WHAT THE TASK ASKS -> The first line of the data below and every line after it, through the one with "Structure (mmCIF, N/CA/C/O", must be transcribed without change.

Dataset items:
__________

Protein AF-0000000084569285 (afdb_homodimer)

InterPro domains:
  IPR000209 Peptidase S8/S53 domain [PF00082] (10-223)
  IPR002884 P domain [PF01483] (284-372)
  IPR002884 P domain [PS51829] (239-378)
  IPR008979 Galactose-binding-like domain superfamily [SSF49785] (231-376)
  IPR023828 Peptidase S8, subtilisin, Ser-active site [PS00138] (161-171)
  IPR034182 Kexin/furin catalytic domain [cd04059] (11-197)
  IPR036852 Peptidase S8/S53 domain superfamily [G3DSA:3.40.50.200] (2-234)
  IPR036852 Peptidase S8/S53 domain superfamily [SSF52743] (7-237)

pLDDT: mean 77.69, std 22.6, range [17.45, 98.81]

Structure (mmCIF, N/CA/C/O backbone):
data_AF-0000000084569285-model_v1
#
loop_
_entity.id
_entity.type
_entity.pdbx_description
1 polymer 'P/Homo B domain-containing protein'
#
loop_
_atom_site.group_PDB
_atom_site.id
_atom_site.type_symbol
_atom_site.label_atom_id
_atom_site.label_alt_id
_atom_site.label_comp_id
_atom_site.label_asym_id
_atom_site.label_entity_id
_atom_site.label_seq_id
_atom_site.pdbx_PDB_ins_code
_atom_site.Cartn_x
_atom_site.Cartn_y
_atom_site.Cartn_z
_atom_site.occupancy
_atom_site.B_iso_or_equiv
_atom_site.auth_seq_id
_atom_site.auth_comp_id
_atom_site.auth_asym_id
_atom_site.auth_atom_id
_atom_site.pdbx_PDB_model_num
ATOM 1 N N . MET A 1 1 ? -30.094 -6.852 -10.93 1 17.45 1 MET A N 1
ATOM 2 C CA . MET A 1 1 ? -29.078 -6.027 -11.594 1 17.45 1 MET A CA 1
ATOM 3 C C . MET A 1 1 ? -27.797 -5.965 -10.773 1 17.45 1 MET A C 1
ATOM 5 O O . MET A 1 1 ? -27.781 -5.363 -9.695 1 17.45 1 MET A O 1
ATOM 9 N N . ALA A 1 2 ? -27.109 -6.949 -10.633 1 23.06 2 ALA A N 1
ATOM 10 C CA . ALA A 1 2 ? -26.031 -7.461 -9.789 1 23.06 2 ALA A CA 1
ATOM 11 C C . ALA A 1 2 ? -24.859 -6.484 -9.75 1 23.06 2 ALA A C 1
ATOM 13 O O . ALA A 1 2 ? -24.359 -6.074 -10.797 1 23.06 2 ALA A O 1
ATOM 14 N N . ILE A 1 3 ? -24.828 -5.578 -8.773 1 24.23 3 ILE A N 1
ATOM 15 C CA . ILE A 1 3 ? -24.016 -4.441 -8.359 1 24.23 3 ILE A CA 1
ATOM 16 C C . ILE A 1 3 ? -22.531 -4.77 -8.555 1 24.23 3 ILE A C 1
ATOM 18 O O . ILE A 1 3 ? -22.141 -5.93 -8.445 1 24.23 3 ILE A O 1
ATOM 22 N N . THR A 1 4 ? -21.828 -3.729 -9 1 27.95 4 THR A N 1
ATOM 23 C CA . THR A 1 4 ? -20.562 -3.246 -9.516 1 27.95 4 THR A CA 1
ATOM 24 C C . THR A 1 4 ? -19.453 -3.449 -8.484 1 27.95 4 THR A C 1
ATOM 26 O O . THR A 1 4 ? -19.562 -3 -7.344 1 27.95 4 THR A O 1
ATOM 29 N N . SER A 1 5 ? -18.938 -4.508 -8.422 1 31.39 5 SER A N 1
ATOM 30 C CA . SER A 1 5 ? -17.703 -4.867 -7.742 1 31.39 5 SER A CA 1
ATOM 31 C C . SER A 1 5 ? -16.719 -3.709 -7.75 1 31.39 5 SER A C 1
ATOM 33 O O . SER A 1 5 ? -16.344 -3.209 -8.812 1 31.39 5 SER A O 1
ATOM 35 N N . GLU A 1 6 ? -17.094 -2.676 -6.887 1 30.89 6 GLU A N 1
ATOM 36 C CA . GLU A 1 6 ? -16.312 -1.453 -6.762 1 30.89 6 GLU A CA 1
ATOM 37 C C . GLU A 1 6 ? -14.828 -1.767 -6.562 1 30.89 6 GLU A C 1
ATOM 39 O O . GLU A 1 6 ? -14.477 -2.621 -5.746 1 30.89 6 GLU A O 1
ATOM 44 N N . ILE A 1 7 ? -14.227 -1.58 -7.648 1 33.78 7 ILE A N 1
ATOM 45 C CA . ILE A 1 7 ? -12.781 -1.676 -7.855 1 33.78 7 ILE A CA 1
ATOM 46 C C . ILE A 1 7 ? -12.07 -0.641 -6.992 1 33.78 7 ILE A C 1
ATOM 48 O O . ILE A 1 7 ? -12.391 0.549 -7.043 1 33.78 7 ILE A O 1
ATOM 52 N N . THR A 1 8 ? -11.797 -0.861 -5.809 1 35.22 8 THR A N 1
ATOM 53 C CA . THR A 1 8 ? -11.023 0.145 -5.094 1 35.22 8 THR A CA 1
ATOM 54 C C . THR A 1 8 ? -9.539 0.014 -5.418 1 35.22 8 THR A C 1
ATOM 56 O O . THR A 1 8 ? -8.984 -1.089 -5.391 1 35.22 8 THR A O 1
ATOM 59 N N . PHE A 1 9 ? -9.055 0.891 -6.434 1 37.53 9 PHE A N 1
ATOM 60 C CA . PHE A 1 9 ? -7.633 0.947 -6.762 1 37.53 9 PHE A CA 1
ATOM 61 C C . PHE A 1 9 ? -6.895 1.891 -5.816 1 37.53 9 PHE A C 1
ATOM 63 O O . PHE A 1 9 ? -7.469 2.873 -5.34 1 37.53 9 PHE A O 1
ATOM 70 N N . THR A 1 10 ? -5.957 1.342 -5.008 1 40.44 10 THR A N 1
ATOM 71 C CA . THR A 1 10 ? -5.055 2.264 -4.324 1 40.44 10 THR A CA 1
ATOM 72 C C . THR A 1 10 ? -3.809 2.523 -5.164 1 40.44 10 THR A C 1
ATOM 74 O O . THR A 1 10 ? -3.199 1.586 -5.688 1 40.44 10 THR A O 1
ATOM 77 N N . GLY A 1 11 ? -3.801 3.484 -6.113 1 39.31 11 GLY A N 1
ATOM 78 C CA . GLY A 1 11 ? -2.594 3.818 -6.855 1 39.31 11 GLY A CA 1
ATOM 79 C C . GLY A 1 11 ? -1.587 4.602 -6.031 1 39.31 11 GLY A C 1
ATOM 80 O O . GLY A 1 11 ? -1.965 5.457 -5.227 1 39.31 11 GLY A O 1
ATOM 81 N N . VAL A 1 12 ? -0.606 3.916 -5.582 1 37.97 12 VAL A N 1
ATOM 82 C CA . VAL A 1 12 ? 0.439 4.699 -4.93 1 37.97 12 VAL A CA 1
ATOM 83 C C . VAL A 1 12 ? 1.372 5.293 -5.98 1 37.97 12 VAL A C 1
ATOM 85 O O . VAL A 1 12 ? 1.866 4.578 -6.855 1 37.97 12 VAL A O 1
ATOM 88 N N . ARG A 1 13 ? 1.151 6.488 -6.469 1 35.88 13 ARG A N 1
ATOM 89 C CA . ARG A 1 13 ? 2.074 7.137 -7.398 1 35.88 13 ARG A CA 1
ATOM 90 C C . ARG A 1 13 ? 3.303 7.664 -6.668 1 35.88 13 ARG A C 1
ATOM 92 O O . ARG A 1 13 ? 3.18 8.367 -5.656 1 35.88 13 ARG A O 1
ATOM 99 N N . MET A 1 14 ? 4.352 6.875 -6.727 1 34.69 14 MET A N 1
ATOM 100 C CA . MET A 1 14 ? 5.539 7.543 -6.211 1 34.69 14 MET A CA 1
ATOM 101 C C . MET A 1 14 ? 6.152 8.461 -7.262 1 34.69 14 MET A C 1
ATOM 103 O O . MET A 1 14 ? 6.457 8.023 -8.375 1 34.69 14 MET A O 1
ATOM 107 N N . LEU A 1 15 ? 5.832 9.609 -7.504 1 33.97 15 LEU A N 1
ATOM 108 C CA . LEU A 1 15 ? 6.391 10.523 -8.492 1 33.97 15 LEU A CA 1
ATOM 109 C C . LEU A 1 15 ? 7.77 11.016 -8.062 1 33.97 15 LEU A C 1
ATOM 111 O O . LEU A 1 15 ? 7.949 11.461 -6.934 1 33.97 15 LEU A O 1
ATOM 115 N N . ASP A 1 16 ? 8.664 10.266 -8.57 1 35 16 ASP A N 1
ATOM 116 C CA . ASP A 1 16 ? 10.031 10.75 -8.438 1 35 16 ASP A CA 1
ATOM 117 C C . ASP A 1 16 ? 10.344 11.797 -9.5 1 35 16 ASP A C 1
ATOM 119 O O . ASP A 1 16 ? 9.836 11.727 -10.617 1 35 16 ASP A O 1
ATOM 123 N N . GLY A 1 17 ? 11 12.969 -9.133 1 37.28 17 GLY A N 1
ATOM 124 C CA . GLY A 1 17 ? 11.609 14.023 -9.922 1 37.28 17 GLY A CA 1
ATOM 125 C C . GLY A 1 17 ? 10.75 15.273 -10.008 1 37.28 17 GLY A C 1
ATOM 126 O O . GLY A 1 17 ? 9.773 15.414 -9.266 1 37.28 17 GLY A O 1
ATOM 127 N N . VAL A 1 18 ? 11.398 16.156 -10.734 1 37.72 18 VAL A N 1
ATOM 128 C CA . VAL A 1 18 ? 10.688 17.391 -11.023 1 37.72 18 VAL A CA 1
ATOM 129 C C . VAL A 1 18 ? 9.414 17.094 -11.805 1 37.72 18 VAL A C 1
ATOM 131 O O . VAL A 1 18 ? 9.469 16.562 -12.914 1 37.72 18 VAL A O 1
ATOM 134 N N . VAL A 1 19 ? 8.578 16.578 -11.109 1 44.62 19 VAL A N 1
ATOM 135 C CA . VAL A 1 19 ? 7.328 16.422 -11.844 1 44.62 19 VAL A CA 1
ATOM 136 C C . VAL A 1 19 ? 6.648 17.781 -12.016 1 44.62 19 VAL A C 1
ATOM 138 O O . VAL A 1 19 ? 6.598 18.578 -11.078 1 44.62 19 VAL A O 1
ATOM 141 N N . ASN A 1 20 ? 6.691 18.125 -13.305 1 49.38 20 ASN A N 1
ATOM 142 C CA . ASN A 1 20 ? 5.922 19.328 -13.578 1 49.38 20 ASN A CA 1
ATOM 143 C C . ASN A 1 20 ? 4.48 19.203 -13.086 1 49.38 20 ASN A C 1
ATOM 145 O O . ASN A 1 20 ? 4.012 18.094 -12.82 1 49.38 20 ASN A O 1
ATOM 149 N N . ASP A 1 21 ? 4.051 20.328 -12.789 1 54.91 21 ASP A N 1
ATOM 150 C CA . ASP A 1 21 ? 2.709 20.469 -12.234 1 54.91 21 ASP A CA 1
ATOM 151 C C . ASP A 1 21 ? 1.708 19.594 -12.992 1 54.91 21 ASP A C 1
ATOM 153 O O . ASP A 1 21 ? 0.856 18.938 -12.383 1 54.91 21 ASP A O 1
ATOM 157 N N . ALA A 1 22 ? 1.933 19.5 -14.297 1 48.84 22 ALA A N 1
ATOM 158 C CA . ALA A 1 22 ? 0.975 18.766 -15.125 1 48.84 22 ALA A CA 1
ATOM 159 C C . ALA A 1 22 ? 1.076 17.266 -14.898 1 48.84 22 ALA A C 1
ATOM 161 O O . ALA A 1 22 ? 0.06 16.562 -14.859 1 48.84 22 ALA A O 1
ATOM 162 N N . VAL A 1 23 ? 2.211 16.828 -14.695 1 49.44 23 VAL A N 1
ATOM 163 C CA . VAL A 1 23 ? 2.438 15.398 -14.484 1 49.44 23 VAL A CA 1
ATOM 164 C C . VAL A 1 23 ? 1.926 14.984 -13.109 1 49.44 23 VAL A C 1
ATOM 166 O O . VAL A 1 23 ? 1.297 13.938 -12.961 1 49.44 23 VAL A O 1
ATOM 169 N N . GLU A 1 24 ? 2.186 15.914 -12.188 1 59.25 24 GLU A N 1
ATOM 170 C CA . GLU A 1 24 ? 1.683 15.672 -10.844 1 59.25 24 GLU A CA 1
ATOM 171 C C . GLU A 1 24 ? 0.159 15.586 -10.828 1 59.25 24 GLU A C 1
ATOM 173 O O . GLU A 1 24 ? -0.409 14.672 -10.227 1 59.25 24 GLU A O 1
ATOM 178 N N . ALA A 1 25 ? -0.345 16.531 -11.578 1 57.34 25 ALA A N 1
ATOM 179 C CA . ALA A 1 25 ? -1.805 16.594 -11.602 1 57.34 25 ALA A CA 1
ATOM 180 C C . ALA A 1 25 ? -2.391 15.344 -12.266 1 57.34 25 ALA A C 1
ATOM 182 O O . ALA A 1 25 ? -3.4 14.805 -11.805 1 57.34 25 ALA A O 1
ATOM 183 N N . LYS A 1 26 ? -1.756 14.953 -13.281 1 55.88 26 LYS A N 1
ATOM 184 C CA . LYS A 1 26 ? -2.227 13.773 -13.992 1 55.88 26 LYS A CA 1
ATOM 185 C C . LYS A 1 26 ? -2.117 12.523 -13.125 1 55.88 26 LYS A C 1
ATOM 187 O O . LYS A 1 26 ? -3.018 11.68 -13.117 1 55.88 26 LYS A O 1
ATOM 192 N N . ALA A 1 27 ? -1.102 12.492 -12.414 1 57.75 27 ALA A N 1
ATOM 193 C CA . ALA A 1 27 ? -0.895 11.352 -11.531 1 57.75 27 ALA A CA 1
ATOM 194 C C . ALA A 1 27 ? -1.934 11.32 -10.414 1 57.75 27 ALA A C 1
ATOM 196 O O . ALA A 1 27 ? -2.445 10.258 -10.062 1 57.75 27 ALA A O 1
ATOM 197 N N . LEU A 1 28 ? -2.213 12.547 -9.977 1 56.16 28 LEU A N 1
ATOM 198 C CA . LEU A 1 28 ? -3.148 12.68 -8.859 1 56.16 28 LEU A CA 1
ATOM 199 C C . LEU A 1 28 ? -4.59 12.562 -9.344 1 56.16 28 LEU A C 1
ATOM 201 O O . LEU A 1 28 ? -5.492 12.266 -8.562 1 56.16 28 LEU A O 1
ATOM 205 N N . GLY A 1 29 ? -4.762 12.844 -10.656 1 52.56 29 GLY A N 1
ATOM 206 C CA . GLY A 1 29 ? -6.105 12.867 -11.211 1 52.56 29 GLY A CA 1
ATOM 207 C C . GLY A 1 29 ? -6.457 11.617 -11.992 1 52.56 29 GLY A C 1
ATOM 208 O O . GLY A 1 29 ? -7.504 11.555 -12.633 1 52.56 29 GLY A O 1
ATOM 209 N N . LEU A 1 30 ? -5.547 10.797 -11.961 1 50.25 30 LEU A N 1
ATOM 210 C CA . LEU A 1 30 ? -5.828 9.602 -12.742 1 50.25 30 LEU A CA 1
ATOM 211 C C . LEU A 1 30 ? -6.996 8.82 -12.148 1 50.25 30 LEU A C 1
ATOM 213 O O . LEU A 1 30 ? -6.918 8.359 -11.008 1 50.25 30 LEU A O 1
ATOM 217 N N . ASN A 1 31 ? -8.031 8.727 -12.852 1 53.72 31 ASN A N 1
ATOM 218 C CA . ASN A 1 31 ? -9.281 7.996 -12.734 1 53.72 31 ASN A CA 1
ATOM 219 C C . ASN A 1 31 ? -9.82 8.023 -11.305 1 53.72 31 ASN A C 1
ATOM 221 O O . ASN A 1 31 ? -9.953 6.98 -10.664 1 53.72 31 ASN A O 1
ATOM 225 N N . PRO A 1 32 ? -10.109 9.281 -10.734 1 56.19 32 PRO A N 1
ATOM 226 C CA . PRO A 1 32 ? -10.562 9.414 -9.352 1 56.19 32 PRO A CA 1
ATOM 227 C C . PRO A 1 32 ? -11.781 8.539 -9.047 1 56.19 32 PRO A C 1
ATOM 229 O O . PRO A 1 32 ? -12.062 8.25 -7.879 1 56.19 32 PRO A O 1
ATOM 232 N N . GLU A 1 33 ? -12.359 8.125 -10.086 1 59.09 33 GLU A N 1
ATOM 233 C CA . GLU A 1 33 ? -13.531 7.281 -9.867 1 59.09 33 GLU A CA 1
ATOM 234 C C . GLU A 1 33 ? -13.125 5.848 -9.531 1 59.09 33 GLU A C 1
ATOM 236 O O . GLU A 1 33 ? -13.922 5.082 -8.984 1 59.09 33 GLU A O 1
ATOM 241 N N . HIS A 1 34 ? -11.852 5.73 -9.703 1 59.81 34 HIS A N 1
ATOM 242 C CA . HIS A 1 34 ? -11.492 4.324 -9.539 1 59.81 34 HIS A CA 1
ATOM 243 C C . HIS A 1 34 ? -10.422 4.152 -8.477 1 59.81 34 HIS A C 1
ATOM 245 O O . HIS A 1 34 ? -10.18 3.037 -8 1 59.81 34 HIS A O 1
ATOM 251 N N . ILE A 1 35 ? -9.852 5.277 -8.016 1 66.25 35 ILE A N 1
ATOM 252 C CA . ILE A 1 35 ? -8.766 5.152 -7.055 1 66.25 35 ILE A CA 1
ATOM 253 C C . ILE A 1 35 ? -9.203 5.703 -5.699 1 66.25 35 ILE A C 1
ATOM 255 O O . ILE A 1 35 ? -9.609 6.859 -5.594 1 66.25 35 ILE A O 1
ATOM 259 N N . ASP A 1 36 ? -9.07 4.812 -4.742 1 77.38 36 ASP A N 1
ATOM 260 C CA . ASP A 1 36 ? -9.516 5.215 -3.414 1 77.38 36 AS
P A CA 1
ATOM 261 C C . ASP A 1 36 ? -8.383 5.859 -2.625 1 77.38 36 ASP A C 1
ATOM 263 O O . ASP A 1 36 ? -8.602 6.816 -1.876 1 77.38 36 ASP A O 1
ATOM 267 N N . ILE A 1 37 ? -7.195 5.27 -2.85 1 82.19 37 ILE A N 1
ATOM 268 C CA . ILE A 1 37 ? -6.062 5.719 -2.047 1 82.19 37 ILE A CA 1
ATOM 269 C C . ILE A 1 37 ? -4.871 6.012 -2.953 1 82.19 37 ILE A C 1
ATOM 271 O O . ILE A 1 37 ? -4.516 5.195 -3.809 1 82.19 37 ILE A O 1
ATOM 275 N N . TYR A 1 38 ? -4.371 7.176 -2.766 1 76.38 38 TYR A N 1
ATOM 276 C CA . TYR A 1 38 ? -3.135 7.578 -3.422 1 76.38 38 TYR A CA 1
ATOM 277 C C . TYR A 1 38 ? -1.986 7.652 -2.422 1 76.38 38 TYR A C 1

__________

FINAL ANSWER ->
Protein AF-0000000084569285 (afdb_homodimer)

InterPro domains:
  IPR000209 Peptidase S8/S53 domain [PF00082] (10-223)
  IPR002884 P domain [PF01483] (284-372)
  IPR002884 P domain [PS51829] (239-378)
  IPR008979 Galactose-binding-like domain superfamily [SSF49785] (231-376)
  IPR023828 Peptidase S8, subtilisin, Ser-active site [PS00138] (161-171)
  IPR034182 Kexin/furin catalytic domain [cd04059] (11-197)
  IPR036852 Peptidase S8/S53 domain superfamily [G3DSA:3.40.50.200] (2-234)
  IPR036852 Peptidase S8/S53 domain superfamily [SSF52743] (7-237)

pLDDT: mean 77.69, std 22.6, range [17.45, 98.81]

Structure (mmCIF, N/CA/C/O backbone):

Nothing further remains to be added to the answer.